Jefferies retained its Buy rating and raised the target price to ₹5,000, noting a 36% YoY growth in operating profit and a 18% YoY growth in PAT to ₹6.4 billion, driven by higher other income. The brokerage highlighted a 26% YoY growth in QAAUM, with equity assets rising 28% to form 64% of the total mix. It cautioned that new ESOP/PSU grants could impact FY26 earnings but maintained a strong medium-term outlook, projecting 14% operating profit CAGR (ex-ESOP) for FY25–28.
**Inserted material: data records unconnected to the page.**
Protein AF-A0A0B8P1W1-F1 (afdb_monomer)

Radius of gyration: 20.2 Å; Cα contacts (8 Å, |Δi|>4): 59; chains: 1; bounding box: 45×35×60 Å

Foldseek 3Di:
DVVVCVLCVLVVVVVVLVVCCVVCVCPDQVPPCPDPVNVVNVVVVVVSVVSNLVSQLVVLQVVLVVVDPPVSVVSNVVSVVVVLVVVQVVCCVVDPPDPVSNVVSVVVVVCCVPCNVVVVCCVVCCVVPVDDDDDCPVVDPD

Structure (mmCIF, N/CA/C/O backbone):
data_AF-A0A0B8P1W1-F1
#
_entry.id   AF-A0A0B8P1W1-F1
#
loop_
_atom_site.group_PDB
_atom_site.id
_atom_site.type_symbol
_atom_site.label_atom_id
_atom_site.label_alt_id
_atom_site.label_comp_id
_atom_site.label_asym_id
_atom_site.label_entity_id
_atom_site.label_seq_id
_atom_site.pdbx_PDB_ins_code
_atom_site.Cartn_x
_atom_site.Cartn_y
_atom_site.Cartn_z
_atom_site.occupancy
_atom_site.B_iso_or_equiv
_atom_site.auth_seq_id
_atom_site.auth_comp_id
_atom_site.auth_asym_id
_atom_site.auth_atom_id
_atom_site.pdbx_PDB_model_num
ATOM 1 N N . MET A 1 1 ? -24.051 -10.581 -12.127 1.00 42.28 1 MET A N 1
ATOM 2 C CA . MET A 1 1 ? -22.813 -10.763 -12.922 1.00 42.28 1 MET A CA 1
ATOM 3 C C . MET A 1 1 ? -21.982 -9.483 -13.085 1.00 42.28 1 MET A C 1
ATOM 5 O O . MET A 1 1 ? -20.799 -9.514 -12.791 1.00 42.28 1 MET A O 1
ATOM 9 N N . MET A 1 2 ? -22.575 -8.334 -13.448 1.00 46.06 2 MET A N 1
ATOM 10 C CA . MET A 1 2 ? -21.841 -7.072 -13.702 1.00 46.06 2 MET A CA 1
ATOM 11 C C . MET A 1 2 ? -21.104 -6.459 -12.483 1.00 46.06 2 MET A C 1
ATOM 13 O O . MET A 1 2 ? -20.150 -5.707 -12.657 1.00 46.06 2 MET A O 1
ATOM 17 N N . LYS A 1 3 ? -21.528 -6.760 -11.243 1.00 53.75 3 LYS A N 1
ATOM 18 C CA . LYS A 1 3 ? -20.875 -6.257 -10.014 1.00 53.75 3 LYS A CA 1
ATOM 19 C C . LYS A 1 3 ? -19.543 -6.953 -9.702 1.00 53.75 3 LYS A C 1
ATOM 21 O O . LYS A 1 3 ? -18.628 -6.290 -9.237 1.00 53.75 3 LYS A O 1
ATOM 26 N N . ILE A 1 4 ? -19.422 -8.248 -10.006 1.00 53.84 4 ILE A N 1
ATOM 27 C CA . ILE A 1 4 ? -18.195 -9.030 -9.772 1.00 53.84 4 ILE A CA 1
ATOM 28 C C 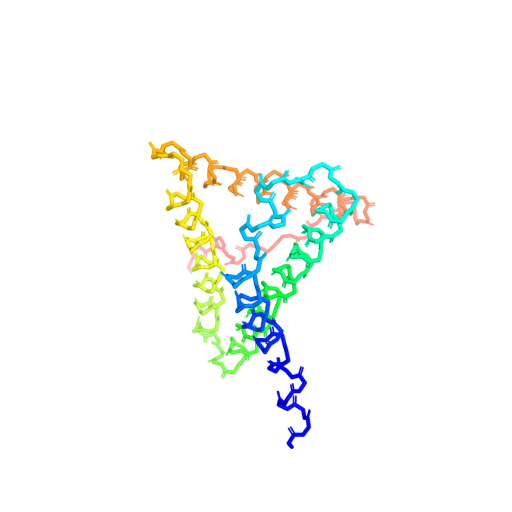. ILE A 1 4 ? -17.093 -8.563 -10.732 1.00 53.84 4 ILE A C 1
ATOM 30 O O . ILE A 1 4 ? -15.996 -8.239 -10.298 1.00 53.84 4 ILE A O 1
ATOM 34 N N . VAL A 1 5 ? -17.428 -8.372 -12.014 1.00 53.81 5 VAL A N 1
ATOM 35 C CA . VAL A 1 5 ? -16.482 -7.873 -13.031 1.00 53.81 5 VAL A CA 1
ATOM 36 C C . VAL A 1 5 ? -15.975 -6.461 -12.711 1.00 53.81 5 VAL A C 1
ATOM 38 O O . VAL A 1 5 ? -14.813 -6.158 -12.948 1.00 53.81 5 VAL A O 1
ATOM 41 N N . LYS A 1 6 ? -16.811 -5.593 -12.120 1.00 59.12 6 LYS A N 1
ATOM 42 C CA . LYS A 1 6 ? -16.378 -4.255 -11.678 1.00 59.12 6 LYS A CA 1
ATOM 43 C C . LYS A 1 6 ? -15.454 -4.289 -10.454 1.00 59.12 6 LYS A C 1
ATOM 45 O O . LYS A 1 6 ? -14.649 -3.375 -10.300 1.00 59.12 6 LYS A O 1
ATOM 50 N N . ASN A 1 7 ? -15.555 -5.315 -9.606 1.00 64.25 7 ASN A N 1
ATOM 51 C CA . ASN A 1 7 ? -14.697 -5.462 -8.428 1.00 64.25 7 ASN A CA 1
ATOM 52 C C . ASN A 1 7 ? -13.329 -6.070 -8.764 1.00 64.25 7 ASN A C 1
ATOM 54 O O . ASN A 1 7 ? -12.332 -5.607 -8.217 1.00 64.25 7 ASN A O 1
ATOM 58 N N . GLU A 1 8 ? -13.278 -7.006 -9.714 1.00 71.94 8 GLU A N 1
ATOM 59 C CA . GLU A 1 8 ? -12.045 -7.663 -10.186 1.00 71.94 8 GLU A CA 1
ATOM 60 C C . GLU A 1 8 ? -11.322 -6.883 -11.304 1.00 71.94 8 GLU A C 1
ATOM 62 O O . GLU A 1 8 ? -10.269 -7.285 -11.795 1.00 71.94 8 GLU A O 1
ATOM 67 N N . LEU A 1 9 ? -11.866 -5.733 -11.716 1.00 77.44 9 LEU A N 1
ATOM 68 C CA . LEU A 1 9 ? -11.309 -4.904 -12.791 1.00 77.44 9 LEU A CA 1
ATOM 69 C C . LEU A 1 9 ? -9.893 -4.414 -12.449 1.00 77.44 9 LEU A C 1
ATOM 71 O O . LEU A 1 9 ? -9.026 -4.358 -13.314 1.00 77.44 9 LEU A O 1
ATOM 75 N N . VAL A 1 10 ? -9.634 -4.122 -11.172 1.00 82.12 10 VAL A N 1
ATOM 76 C CA . VAL A 1 10 ? -8.302 -3.707 -10.705 1.00 82.12 10 VAL A CA 1
ATOM 77 C C . VAL A 1 10 ? -7.281 -4.836 -10.865 1.00 82.12 10 VAL A C 1
ATOM 79 O O . VAL A 1 10 ? -6.144 -4.567 -11.243 1.00 82.12 10 VAL A O 1
ATOM 82 N N . LEU A 1 11 ? -7.693 -6.090 -10.654 1.00 83.56 11 LEU A N 1
ATOM 83 C CA . LEU A 1 11 ? -6.834 -7.254 -10.857 1.00 83.56 11 LEU A CA 1
ATOM 84 C C . LEU A 1 11 ? -6.516 -7.436 -12.343 1.00 83.56 11 LEU A C 1
ATOM 86 O O . LEU A 1 11 ? -5.352 -7.588 -12.702 1.00 83.56 11 LEU A O 1
ATOM 90 N N . LEU A 1 12 ? -7.523 -7.336 -13.217 1.00 84.94 12 LEU A N 1
ATOM 91 C CA . LEU A 1 12 ? -7.316 -7.405 -14.668 1.00 84.94 12 LEU A CA 1
ATOM 92 C C . LEU A 1 12 ? -6.398 -6.289 -15.178 1.00 84.94 12 LEU A C 1
ATOM 94 O O . LEU A 1 12 ? -5.504 -6.567 -15.975 1.00 84.94 12 LEU A O 1
ATOM 98 N N . ILE A 1 13 ? -6.578 -5.052 -14.699 1.00 86.50 13 ILE A N 1
ATOM 99 C CA . ILE A 1 13 ? -5.677 -3.936 -15.020 1.00 86.50 13 ILE A CA 1
ATOM 100 C C . ILE A 1 13 ? -4.260 -4.255 -14.544 1.00 86.50 13 ILE A C 1
ATOM 102 O O . ILE A 1 13 ? -3.329 -4.120 -15.328 1.00 86.50 13 ILE A O 1
ATOM 106 N N . GLY A 1 14 ? -4.090 -4.711 -13.300 1.00 86.06 14 GLY A N 1
ATOM 107 C CA . GLY A 1 14 ? -2.775 -5.043 -12.752 1.00 86.06 14 GLY A CA 1
ATOM 108 C C . GLY A 1 14 ? -2.056 -6.119 -13.568 1.00 86.06 14 GLY A C 1
ATOM 109 O O . GLY A 1 14 ? -0.913 -5.921 -13.975 1.00 86.06 14 GLY A O 1
ATOM 110 N N . VAL A 1 15 ? -2.742 -7.222 -13.881 1.00 87.12 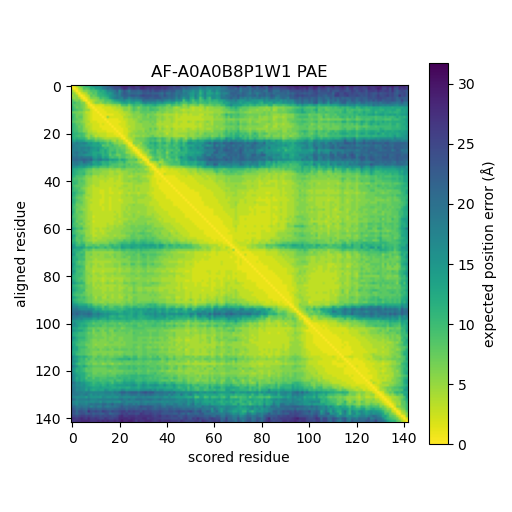15 VAL A N 1
ATOM 111 C CA . VAL A 1 15 ? -2.192 -8.313 -14.703 1.00 87.12 15 VAL A CA 1
ATOM 112 C C . VAL A 1 15 ? -1.841 -7.819 -16.106 1.00 87.12 15 VAL A C 1
ATOM 114 O O . VAL A 1 15 ? -0.749 -8.099 -16.601 1.00 87.12 15 VAL A O 1
ATOM 117 N N . PHE A 1 16 ? -2.727 -7.045 -16.735 1.00 88.12 16 PHE A N 1
ATOM 118 C CA . PHE A 1 16 ? -2.472 -6.462 -18.050 1.00 88.12 16 PHE A CA 1
ATOM 119 C C . PHE A 1 16 ? -1.246 -5.539 -18.035 1.00 88.12 16 PHE A C 1
ATOM 121 O O . PHE A 1 16 ? -0.385 -5.646 -18.907 1.00 88.12 16 PHE A O 1
ATOM 128 N N . THR A 1 17 ? -1.126 -4.681 -17.019 1.00 86.56 17 THR A N 1
ATOM 129 C CA . THR A 1 17 ? 0.027 -3.796 -16.836 1.00 86.56 17 THR A CA 1
ATOM 130 C C . THR A 1 17 ? 1.321 -4.590 -16.665 1.00 86.56 17 THR A C 1
ATOM 132 O O . THR A 1 17 ? 2.299 -4.271 -17.334 1.00 86.56 17 THR A O 1
ATOM 135 N N . VAL A 1 18 ? 1.337 -5.655 -15.856 1.00 86.25 18 VAL A N 1
ATOM 136 C CA . VAL A 1 18 ? 2.529 -6.509 -15.684 1.00 86.25 18 VAL A CA 1
ATOM 137 C C . VAL A 1 18 ? 2.946 -7.160 -17.004 1.00 86.25 18 VAL A C 1
ATOM 139 O O . VAL A 1 18 ? 4.126 -7.139 -17.346 1.00 86.25 18 VAL A O 1
ATOM 142 N N . ILE A 1 19 ? 1.997 -7.703 -17.773 1.00 87.19 19 ILE A N 1
ATOM 143 C CA . ILE A 1 19 ? 2.285 -8.342 -19.067 1.00 87.19 19 ILE A CA 1
ATOM 144 C C . ILE A 1 19 ? 2.855 -7.324 -20.060 1.00 87.19 19 ILE A C 1
ATOM 146 O O . ILE A 1 19 ? 3.877 -7.586 -20.697 1.00 87.19 19 ILE A O 1
ATOM 150 N N . LEU A 1 20 ? 2.220 -6.155 -20.169 1.00 85.00 20 LEU A N 1
ATOM 151 C CA . LEU A 1 20 ? 2.643 -5.097 -21.082 1.00 85.00 20 LEU A CA 1
ATOM 152 C C . LEU A 1 20 ? 4.056 -4.613 -20.740 1.00 85.00 20 LEU A C 1
ATOM 154 O O . LEU A 1 20 ? 4.909 -4.528 -21.622 1.00 85.00 20 LEU A O 1
ATOM 158 N N . PHE A 1 21 ? 4.332 -4.355 -19.461 1.00 81.56 21 PHE A N 1
ATOM 159 C CA . PHE A 1 21 ? 5.632 -3.848 -19.024 1.00 81.56 21 PHE A CA 1
ATOM 160 C C . PHE A 1 21 ? 6.737 -4.886 -19.071 1.00 81.56 21 PHE A C 1
ATOM 162 O O . PHE A 1 21 ? 7.847 -4.552 -19.462 1.00 81.56 21 PHE A O 1
ATOM 169 N N . LYS A 1 22 ? 6.453 -6.149 -18.759 1.00 81.62 22 LYS A N 1
ATOM 170 C CA . LYS A 1 22 ? 7.448 -7.210 -18.934 1.00 81.62 22 LYS A CA 1
ATOM 171 C C . LYS A 1 22 ? 7.822 -7.397 -20.411 1.00 81.62 22 LYS A C 1
ATOM 173 O O . LYS A 1 22 ? 8.940 -7.790 -20.710 1.00 81.62 22 LYS A O 1
ATOM 178 N N . SER A 1 23 ? 6.894 -7.132 -21.335 1.00 80.50 23 SER A N 1
ATOM 179 C CA . SER A 1 23 ? 7.126 -7.320 -22.772 1.00 80.50 23 SER A CA 1
ATOM 180 C C . SER A 1 23 ? 7.730 -6.100 -23.481 1.00 80.50 23 SER A C 1
ATOM 182 O O . SER A 1 23 ? 8.423 -6.285 -24.476 1.00 80.50 23 SER A O 1
ATOM 184 N N . PHE A 1 24 ? 7.449 -4.873 -23.027 1.00 73.44 24 PHE A N 1
ATOM 185 C CA . PHE A 1 24 ? 7.851 -3.625 -23.707 1.00 73.44 24 PHE A CA 1
ATOM 186 C C . PHE A 1 24 ? 8.599 -2.627 -22.807 1.00 73.44 24 PHE A C 1
ATOM 188 O O . PHE A 1 24 ? 9.126 -1.629 -23.301 1.00 73.44 24 PHE A O 1
ATOM 195 N N . GLY A 1 25 ? 8.628 -2.859 -21.494 1.00 66.25 25 GLY A N 1
ATOM 196 C CA . GLY A 1 25 ? 9.114 -1.905 -20.498 1.00 66.25 25 GLY A CA 1
ATOM 197 C C . GLY A 1 25 ? 10.619 -1.686 -20.555 1.00 66.25 25 GLY A C 1
ATOM 198 O O . GLY A 1 25 ? 11.047 -0.535 -20.518 1.00 66.25 25 GLY A O 1
ATOM 199 N N . ASP A 1 26 ? 11.410 -2.746 -20.735 1.00 67.81 26 ASP A N 1
ATOM 200 C CA . ASP A 1 26 ? 12.877 -2.659 -20.704 1.00 67.81 26 ASP A CA 1
ATOM 201 C C . ASP A 1 26 ? 13.431 -1.720 -21.788 1.00 67.81 26 ASP A C 1
ATOM 203 O O . ASP A 1 26 ? 14.349 -0.945 -21.532 1.00 67.81 26 ASP A O 1
ATOM 207 N N . GLY A 1 27 ? 12.826 -1.704 -22.981 1.00 66.69 27 GLY A N 1
ATOM 208 C CA . GLY A 1 27 ? 13.273 -0.851 -24.089 1.00 66.69 27 GLY A CA 1
ATOM 209 C C . GLY A 1 27 ? 12.942 0.638 -23.925 1.00 66.69 27 GLY A C 1
ATOM 210 O O . GLY A 1 27 ? 13.674 1.488 -24.428 1.00 66.69 27 GLY A O 1
ATOM 211 N N . ILE A 1 28 ? 11.854 0.974 -23.225 1.00 64.94 28 ILE A N 1
ATOM 212 C CA . ILE A 1 28 ? 11.364 2.358 -23.080 1.00 64.94 28 ILE A CA 1
ATOM 213 C C . ILE A 1 28 ? 11.829 2.987 -21.764 1.00 64.94 28 ILE A C 1
ATOM 215 O O . ILE A 1 28 ? 12.173 4.170 -21.736 1.00 64.94 28 ILE A O 1
ATOM 219 N N . LEU A 1 29 ? 11.854 2.211 -20.678 1.00 65.50 29 LEU A N 1
ATOM 220 C CA . LEU A 1 29 ? 12.208 2.709 -19.353 1.00 65.50 29 LEU A CA 1
ATOM 221 C C . LEU A 1 29 ? 13.718 2.785 -19.144 1.00 65.50 29 LEU A C 1
ATOM 223 O O . LEU A 1 29 ? 14.192 3.828 -18.713 1.00 65.50 29 LEU A O 1
ATOM 227 N N . LEU A 1 30 ? 14.490 1.749 -19.485 1.00 65.38 30 LEU A N 1
ATOM 228 C CA . LEU A 1 30 ? 15.935 1.747 -19.205 1.00 65.38 30 LEU A CA 1
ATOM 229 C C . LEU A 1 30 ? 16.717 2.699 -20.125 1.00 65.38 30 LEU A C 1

Kotak Institutional Equities also maintained a Buy rating with a target of ₹4,500, acknowledging slightly weaker core earnings (~35% YoY) due to lower revenue yields. However, it pointed out that PAT grew 18% YoY thanks to higher treasury gains. The brokerage found valuations still reasonable, supported by improving fund performance and stable operational metrics.
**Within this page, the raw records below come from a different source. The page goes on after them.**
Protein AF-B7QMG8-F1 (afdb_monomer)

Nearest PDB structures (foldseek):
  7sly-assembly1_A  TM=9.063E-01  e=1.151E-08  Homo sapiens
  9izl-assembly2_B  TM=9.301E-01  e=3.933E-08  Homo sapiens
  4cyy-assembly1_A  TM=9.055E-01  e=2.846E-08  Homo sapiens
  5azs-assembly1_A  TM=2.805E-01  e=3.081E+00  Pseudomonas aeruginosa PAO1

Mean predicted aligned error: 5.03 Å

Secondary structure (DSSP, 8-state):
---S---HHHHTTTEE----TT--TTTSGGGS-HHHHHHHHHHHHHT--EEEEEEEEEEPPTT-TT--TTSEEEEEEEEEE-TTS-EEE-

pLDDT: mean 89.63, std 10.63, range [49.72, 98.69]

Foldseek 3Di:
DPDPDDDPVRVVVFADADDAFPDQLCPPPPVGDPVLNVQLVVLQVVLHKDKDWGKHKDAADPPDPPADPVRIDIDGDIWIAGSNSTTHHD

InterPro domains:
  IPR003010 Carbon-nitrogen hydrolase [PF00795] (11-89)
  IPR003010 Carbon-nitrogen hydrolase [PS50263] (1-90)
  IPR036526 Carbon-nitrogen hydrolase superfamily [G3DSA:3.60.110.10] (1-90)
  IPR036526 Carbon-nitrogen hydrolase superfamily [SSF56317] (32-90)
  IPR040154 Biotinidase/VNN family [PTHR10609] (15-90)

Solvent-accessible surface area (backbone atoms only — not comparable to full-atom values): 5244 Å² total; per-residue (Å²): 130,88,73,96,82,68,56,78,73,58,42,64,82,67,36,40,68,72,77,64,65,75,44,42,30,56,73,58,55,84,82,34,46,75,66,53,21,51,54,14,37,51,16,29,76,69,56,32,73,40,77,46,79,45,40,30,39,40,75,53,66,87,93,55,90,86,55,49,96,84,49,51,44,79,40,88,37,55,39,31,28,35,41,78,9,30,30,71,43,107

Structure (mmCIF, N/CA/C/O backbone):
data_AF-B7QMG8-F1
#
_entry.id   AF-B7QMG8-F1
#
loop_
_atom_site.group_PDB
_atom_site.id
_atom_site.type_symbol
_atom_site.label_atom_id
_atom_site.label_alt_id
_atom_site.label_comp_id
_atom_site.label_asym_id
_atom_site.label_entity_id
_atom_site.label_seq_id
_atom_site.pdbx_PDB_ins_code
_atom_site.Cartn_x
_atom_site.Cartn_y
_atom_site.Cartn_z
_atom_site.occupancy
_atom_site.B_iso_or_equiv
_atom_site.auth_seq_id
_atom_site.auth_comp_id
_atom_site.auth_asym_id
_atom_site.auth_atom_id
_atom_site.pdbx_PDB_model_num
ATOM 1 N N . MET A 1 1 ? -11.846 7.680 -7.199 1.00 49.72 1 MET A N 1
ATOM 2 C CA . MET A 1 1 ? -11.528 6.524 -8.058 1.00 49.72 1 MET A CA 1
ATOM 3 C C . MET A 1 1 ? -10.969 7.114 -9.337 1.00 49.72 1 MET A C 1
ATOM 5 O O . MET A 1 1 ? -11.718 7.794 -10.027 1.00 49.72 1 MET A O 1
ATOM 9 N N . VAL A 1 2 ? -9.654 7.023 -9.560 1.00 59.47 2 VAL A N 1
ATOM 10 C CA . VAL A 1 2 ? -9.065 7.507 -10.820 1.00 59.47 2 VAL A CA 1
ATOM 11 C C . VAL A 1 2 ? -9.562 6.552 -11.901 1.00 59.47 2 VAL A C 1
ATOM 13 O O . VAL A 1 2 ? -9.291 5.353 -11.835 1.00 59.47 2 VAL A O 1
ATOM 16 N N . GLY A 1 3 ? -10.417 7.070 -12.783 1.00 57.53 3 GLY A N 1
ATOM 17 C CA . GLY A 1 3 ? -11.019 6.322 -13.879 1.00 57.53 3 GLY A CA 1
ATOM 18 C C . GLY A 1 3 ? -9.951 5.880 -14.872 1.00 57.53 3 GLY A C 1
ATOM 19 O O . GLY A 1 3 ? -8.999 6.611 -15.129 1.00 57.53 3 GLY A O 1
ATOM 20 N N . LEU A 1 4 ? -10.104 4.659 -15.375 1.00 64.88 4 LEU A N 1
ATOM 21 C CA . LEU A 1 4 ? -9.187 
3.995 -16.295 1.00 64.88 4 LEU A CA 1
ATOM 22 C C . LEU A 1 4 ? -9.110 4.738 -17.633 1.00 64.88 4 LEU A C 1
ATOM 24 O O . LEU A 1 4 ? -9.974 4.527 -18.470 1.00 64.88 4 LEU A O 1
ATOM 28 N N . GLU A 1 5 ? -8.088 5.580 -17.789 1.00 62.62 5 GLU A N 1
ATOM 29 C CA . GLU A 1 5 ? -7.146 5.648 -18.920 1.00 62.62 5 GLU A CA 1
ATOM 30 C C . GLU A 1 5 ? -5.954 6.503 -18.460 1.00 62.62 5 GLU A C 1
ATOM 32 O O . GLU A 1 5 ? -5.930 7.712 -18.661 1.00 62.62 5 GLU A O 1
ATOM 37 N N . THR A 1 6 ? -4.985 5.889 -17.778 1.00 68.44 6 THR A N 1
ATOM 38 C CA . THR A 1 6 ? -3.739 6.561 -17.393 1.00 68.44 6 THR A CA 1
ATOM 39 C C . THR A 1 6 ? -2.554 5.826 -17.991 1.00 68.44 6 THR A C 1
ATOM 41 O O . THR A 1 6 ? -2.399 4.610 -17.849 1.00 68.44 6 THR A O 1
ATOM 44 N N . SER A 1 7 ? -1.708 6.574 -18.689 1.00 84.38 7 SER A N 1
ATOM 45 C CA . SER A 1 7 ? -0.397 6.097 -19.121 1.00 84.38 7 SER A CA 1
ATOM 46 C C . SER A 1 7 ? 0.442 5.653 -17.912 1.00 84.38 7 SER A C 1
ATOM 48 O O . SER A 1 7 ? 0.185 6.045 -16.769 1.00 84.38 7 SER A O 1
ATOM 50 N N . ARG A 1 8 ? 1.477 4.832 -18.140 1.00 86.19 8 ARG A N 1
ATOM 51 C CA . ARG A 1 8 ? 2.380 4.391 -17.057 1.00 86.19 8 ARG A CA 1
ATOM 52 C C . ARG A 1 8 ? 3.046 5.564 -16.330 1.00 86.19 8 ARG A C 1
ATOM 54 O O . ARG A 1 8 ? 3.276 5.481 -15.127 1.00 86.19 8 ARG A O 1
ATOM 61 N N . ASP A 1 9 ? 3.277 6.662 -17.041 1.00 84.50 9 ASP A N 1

Morgan Stanley, however, remained cautious with an Equal-weight rating and a target price of ₹3,600. It stated that operating profit came in slightly below estimates, as it had assumed better yields based on daily direct TER trends. While investment income was materially higher, MS believes the valuation is full at current levels and chose to keep forecasts unchanged.

Bernstein maintained its Outperform call with a target price of ₹4,760, noting that while weaker markets led to sequential pressure on AuM and fees, management fee income grew 30% YoY, aided by bond market performance. Bernstein noted positively that HDFC AMC is seeking shareholder approval for a new ESOP plan, aimed at broader employee coverage and talent retention, a move it sees as structurally beneficial.

HSBC, meanwhile, retained its Hold rating but raised the target to ₹4,100, stating that while core performance was in line, a PAT beat was driven by treasury gains. The firm noted HDFC AMC’s improving AUM market share, but said that volatile markets and higher ESOP expenses could mute EPS growth in the near term. It flagged current valuations as “punchy.”

At the time of the reports, HDFC AMC was trading at ₹4,200, implying varying degrees of upside potential depending on the brokerage stance.

Disclaimer: The above views are of the broker’s and not the author or the publication’s. Please make any and every investment decision after consulting your financial advisor.